THE TASK: Go over the data and copy out each line with "range" in it.

━━━━━━━━━━━━━━━━━━━━

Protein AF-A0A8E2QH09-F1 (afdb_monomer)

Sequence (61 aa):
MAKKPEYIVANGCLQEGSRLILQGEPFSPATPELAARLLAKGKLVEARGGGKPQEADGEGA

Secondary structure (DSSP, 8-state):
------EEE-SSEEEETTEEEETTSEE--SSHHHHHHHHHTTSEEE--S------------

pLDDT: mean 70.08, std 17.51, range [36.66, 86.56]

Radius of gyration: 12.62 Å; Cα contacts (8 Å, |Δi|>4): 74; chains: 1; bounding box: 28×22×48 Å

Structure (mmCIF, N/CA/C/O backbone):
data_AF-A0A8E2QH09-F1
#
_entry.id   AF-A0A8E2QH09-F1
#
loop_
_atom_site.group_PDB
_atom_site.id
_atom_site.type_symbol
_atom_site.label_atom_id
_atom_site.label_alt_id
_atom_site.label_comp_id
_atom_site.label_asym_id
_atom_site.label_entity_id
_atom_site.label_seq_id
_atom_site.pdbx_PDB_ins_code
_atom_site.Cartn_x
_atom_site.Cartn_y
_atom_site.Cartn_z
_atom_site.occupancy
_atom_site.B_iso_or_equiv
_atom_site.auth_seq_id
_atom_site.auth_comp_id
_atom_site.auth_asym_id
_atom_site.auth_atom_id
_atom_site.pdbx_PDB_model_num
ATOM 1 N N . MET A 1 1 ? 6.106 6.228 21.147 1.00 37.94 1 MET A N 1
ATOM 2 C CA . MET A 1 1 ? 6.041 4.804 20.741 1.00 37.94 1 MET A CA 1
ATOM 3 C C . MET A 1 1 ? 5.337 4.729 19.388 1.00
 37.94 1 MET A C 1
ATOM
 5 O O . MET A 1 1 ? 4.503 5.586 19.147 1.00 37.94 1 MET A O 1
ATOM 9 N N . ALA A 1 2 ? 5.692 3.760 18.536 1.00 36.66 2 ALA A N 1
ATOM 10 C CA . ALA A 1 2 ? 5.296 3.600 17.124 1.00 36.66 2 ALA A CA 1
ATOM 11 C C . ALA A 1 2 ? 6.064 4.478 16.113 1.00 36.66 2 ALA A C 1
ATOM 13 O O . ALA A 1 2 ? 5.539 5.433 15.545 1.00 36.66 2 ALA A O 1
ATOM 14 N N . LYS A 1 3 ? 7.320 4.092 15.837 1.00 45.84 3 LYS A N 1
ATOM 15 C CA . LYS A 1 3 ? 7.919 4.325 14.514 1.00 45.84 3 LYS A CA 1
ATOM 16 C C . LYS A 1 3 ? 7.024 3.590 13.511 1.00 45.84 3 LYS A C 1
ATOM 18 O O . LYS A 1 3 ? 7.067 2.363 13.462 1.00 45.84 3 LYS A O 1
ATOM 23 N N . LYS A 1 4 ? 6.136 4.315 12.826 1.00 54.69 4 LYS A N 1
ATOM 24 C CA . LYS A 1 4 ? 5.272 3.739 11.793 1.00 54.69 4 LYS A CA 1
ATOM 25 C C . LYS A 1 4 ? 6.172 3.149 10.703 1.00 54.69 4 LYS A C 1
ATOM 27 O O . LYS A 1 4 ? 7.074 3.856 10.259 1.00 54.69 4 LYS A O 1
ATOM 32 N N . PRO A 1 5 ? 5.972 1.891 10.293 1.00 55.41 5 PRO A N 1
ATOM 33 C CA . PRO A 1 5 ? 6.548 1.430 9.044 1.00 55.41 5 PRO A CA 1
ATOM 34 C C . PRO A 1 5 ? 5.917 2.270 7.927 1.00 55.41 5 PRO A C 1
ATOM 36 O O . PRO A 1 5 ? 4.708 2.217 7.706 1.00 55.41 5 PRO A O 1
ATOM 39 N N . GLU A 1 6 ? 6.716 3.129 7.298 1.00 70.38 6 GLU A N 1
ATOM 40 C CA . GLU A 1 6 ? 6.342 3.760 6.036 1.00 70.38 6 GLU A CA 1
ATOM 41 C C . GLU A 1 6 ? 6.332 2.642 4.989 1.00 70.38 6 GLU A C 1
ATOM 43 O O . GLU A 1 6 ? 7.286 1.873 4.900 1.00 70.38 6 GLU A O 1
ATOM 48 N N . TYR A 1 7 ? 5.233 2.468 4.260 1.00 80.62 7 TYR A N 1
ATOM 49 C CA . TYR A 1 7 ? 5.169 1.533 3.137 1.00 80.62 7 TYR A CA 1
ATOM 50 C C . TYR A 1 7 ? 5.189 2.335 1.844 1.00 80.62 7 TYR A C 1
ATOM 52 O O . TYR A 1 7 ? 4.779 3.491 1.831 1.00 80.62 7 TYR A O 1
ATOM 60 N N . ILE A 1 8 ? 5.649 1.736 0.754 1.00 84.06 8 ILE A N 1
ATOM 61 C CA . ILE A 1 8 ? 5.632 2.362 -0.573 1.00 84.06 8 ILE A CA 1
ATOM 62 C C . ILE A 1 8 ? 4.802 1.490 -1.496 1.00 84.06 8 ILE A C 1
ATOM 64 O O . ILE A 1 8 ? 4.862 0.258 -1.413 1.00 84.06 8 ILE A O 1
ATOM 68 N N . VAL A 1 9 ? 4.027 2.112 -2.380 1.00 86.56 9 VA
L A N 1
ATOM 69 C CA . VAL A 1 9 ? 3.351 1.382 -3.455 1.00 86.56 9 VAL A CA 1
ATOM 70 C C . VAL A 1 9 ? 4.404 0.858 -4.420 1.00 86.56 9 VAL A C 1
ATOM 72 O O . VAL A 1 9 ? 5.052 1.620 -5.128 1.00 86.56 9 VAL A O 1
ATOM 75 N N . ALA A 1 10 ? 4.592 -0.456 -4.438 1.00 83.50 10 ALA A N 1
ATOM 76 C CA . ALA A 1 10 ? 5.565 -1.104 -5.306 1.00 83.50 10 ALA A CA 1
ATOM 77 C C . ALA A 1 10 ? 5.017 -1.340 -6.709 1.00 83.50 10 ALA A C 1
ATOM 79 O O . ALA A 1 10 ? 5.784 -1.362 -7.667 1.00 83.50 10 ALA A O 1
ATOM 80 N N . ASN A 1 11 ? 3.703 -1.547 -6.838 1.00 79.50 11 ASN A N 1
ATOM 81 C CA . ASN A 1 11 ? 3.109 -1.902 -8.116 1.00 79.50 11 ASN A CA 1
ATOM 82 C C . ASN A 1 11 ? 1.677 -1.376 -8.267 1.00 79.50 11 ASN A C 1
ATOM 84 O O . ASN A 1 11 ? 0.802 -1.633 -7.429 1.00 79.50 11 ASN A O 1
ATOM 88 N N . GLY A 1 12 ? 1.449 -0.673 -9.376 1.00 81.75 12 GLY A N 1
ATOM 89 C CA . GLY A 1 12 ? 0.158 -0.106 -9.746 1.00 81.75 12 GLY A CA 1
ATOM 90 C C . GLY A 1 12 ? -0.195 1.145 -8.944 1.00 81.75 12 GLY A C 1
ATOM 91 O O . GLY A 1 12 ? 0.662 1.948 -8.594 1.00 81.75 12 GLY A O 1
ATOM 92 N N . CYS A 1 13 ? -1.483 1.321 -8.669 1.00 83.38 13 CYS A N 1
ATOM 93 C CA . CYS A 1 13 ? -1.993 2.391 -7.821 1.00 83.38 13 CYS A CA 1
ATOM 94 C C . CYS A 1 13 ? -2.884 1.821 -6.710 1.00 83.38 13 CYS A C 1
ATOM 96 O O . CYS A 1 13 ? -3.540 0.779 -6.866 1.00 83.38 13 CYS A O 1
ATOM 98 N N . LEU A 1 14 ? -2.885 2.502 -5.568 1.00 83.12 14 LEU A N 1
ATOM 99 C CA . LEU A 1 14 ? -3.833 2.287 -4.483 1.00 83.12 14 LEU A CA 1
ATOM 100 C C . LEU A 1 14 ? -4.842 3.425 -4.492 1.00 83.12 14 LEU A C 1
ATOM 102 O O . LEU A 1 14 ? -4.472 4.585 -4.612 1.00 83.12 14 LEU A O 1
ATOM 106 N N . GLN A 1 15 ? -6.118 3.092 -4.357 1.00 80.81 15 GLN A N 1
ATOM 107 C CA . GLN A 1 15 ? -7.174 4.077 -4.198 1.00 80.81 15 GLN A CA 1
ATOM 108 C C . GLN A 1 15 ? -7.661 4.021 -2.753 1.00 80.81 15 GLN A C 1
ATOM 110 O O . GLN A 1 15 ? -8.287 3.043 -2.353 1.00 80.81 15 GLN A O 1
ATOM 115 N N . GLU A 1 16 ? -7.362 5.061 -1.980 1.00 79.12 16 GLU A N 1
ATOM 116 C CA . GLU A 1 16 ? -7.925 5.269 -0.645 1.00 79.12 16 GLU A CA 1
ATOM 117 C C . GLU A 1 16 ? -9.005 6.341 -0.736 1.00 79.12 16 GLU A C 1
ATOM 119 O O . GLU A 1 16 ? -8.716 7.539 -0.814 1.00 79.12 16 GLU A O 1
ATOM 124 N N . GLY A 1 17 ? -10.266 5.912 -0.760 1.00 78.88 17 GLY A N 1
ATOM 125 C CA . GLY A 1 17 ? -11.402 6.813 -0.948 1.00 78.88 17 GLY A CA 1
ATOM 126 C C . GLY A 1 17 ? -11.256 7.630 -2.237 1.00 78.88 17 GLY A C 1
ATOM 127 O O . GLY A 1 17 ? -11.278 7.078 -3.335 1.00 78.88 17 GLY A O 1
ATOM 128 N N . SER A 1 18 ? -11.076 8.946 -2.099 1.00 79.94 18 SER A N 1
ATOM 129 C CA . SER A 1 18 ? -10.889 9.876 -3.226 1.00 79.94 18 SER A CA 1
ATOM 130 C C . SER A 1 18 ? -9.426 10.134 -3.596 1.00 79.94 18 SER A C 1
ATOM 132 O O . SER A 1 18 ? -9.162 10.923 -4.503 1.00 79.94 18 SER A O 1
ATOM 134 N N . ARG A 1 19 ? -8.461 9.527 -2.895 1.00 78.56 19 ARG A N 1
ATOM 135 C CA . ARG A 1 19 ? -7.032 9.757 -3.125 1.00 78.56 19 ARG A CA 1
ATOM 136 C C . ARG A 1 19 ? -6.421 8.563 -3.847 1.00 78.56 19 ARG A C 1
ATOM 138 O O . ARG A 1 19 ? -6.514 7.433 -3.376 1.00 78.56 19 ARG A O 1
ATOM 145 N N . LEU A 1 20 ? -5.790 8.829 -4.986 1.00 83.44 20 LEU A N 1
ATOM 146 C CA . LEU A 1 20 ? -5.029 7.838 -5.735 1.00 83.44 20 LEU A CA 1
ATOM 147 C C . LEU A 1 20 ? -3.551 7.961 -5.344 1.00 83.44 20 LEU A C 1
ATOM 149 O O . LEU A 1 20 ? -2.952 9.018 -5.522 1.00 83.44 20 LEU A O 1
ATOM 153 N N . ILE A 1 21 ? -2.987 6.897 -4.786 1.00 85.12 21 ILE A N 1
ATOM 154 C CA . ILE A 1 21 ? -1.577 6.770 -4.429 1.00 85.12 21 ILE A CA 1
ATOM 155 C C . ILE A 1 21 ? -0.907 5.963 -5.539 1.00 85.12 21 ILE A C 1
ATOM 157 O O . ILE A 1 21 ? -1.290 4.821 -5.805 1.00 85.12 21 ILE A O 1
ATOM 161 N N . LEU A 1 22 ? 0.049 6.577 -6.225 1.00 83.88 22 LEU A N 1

━━━━━━━━━━━━━━━━━━━━

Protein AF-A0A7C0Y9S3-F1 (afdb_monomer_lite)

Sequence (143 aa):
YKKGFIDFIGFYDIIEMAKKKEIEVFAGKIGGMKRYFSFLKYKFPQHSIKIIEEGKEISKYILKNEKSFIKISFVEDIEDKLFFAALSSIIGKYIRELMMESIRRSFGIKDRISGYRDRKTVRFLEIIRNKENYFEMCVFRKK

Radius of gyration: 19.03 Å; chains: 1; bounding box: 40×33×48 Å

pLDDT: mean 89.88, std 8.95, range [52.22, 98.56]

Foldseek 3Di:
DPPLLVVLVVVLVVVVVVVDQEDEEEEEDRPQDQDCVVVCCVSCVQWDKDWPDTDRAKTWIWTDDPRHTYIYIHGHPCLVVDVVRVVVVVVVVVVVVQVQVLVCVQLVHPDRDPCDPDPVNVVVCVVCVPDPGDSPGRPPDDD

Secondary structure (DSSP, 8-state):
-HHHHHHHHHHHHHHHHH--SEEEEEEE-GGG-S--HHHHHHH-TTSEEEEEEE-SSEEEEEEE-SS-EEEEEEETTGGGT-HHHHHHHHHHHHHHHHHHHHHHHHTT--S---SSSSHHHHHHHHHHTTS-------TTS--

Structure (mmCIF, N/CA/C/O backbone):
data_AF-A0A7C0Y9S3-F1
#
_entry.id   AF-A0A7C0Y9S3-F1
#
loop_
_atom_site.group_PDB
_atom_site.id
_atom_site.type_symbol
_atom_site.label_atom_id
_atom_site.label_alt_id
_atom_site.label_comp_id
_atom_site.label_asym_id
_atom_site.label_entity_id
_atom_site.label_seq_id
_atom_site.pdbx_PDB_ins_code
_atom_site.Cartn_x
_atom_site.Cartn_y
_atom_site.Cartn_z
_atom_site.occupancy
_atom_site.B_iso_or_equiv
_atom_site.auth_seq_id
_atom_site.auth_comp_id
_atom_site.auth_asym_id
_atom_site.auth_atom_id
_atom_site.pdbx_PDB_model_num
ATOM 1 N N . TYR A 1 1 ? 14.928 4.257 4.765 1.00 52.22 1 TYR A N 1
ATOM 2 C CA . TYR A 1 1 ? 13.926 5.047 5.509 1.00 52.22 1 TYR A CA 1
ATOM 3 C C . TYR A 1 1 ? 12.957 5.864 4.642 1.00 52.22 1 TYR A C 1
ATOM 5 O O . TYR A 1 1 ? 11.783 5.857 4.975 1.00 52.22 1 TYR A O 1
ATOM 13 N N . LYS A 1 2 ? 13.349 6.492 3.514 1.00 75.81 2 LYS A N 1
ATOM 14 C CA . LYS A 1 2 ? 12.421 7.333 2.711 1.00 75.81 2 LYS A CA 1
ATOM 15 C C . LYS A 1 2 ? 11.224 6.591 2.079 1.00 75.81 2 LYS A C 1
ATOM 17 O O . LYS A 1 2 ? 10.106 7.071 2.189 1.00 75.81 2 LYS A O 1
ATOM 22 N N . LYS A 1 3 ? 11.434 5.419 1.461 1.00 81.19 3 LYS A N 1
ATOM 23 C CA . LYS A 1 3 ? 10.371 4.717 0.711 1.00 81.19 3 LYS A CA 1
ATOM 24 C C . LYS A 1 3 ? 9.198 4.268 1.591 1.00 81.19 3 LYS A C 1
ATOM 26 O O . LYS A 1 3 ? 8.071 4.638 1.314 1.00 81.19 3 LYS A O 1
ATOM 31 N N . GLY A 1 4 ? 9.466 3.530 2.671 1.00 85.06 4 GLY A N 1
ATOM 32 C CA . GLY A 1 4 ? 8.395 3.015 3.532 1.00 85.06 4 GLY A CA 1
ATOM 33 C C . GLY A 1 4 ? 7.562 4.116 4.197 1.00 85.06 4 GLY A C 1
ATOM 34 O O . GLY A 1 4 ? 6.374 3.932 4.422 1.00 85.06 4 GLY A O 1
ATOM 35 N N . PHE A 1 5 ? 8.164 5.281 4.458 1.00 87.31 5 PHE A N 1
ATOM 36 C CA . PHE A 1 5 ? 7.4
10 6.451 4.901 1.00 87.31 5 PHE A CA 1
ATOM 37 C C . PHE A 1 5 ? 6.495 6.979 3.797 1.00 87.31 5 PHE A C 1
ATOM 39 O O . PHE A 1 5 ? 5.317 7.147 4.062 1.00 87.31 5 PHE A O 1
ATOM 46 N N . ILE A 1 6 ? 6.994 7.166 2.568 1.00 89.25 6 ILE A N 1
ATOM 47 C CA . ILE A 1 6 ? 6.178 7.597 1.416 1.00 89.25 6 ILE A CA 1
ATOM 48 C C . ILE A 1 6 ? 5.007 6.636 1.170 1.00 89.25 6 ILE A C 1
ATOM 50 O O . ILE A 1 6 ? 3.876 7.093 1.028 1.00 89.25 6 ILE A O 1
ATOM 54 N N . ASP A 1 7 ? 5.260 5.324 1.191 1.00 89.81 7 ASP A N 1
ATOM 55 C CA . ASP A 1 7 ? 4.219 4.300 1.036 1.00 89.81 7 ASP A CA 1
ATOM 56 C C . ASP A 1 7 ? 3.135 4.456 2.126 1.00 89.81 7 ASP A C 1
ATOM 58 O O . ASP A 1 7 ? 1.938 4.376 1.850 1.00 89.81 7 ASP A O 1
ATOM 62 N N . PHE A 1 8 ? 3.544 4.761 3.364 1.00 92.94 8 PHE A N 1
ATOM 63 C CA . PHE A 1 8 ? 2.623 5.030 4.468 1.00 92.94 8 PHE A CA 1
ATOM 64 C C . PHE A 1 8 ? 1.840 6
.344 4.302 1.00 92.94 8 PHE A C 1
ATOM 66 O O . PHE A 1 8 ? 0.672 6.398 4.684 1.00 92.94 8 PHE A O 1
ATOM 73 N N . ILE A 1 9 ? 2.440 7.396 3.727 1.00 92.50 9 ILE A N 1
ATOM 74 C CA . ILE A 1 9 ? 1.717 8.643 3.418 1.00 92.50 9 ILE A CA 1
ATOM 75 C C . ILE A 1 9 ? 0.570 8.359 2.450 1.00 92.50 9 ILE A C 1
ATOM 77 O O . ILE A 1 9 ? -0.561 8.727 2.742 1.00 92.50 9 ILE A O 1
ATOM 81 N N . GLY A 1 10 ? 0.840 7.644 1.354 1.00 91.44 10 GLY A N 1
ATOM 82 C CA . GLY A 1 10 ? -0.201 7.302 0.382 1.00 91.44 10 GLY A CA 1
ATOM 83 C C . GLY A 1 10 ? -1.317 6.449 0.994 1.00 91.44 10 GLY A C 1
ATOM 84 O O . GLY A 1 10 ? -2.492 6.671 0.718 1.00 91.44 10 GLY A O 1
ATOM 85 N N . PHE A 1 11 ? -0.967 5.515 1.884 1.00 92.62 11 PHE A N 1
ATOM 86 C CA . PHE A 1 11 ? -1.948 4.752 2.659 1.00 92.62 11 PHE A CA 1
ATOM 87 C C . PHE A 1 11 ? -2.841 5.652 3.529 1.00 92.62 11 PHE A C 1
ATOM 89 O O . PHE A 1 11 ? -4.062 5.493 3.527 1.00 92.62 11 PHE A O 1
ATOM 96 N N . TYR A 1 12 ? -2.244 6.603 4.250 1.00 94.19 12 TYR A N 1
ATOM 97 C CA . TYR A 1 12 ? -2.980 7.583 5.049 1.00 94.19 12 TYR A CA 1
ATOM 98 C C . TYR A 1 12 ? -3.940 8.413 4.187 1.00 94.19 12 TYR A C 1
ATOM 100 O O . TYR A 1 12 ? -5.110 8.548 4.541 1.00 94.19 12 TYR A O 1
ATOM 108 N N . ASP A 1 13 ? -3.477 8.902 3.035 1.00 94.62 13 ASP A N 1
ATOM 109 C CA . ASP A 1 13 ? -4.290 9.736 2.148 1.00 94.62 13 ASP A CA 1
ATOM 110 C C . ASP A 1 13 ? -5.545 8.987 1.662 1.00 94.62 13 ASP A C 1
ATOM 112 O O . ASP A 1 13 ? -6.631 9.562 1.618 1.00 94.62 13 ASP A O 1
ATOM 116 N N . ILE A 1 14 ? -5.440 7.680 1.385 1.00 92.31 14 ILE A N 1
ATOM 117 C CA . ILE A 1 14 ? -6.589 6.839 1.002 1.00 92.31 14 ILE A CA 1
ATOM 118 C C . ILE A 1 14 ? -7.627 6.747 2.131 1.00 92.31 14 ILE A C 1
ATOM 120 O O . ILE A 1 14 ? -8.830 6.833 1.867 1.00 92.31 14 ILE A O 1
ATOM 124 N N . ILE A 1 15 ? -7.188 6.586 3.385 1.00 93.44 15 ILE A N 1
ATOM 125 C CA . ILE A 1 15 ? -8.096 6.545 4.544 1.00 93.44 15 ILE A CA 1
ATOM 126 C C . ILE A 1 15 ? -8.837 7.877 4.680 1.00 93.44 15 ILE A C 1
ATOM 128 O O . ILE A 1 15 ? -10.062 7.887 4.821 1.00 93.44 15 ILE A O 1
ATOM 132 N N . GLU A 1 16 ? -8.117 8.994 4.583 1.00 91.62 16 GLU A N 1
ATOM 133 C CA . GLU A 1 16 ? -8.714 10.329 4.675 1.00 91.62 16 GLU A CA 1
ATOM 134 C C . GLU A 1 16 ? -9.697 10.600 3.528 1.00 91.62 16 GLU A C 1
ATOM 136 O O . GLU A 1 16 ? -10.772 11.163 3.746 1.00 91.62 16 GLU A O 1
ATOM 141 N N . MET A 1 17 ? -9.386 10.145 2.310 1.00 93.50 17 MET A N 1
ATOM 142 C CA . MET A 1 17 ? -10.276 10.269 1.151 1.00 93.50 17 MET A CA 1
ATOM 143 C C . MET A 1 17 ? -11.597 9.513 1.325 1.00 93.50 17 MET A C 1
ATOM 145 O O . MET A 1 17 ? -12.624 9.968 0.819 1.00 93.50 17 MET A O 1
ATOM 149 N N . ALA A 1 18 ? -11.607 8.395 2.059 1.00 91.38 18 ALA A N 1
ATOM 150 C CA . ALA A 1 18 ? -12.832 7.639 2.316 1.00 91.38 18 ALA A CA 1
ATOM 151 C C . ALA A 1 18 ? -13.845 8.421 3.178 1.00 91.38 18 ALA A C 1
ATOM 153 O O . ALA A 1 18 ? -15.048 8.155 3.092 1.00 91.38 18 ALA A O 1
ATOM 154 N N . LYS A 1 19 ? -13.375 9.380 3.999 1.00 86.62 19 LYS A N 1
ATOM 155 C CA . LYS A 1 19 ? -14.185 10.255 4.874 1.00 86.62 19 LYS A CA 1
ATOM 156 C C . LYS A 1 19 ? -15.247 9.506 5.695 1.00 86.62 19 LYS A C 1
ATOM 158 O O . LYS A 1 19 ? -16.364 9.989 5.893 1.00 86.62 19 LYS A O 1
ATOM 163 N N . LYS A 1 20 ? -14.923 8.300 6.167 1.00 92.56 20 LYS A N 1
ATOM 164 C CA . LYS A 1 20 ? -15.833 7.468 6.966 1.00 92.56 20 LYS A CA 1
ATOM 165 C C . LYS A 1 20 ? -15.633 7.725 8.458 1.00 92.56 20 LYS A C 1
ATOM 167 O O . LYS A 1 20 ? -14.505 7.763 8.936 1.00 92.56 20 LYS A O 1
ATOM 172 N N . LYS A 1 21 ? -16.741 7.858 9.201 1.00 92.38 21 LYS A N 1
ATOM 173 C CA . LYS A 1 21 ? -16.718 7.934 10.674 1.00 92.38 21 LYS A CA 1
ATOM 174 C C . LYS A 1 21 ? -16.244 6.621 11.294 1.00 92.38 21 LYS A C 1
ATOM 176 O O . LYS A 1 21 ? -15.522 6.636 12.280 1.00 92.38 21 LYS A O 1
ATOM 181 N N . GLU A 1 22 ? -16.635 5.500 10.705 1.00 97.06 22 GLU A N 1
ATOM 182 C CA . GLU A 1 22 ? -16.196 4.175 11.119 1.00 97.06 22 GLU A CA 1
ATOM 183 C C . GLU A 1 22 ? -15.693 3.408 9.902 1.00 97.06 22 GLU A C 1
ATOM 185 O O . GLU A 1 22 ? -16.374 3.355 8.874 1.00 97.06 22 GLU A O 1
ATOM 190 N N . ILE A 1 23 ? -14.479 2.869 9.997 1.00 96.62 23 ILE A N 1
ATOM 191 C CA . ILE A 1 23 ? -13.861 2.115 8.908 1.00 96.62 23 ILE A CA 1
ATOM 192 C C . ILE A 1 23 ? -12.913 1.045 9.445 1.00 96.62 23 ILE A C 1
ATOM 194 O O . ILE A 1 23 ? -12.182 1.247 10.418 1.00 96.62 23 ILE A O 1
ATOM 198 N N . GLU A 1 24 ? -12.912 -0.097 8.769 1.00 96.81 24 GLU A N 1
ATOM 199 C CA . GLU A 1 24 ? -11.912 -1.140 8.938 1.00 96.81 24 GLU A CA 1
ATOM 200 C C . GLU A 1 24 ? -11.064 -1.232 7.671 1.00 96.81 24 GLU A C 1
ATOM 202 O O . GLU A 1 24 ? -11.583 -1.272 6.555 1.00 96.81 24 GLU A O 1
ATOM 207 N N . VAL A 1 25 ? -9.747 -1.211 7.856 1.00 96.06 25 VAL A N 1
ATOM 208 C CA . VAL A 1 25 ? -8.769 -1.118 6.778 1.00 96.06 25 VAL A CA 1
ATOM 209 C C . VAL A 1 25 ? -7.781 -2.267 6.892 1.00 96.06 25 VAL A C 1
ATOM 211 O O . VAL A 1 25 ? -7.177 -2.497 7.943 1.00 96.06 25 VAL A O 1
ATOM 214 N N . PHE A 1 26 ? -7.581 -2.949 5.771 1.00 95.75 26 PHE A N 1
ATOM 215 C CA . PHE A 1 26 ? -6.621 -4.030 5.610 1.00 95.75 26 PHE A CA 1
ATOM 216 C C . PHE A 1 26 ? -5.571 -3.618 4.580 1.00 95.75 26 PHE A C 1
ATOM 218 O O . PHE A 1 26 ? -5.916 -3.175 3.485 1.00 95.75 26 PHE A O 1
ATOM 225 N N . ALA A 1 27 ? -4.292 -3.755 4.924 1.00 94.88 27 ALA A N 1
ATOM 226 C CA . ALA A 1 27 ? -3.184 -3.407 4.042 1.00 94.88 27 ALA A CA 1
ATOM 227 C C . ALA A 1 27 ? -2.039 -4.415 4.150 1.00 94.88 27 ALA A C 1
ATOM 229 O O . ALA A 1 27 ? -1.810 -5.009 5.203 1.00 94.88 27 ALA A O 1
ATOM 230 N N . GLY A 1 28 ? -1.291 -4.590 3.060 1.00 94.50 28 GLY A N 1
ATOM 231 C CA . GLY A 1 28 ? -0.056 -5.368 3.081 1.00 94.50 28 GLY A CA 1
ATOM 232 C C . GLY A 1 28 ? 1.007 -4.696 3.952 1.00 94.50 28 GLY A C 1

━━━━━━━━━━━━━━━━━━━━

EXERCISE ANSWER:
pLDDT: mean 70.08, std 17.51, range [36.66, 86.56]
pLDDT: mean 89.88, std 8.95, range [52.22, 98.56]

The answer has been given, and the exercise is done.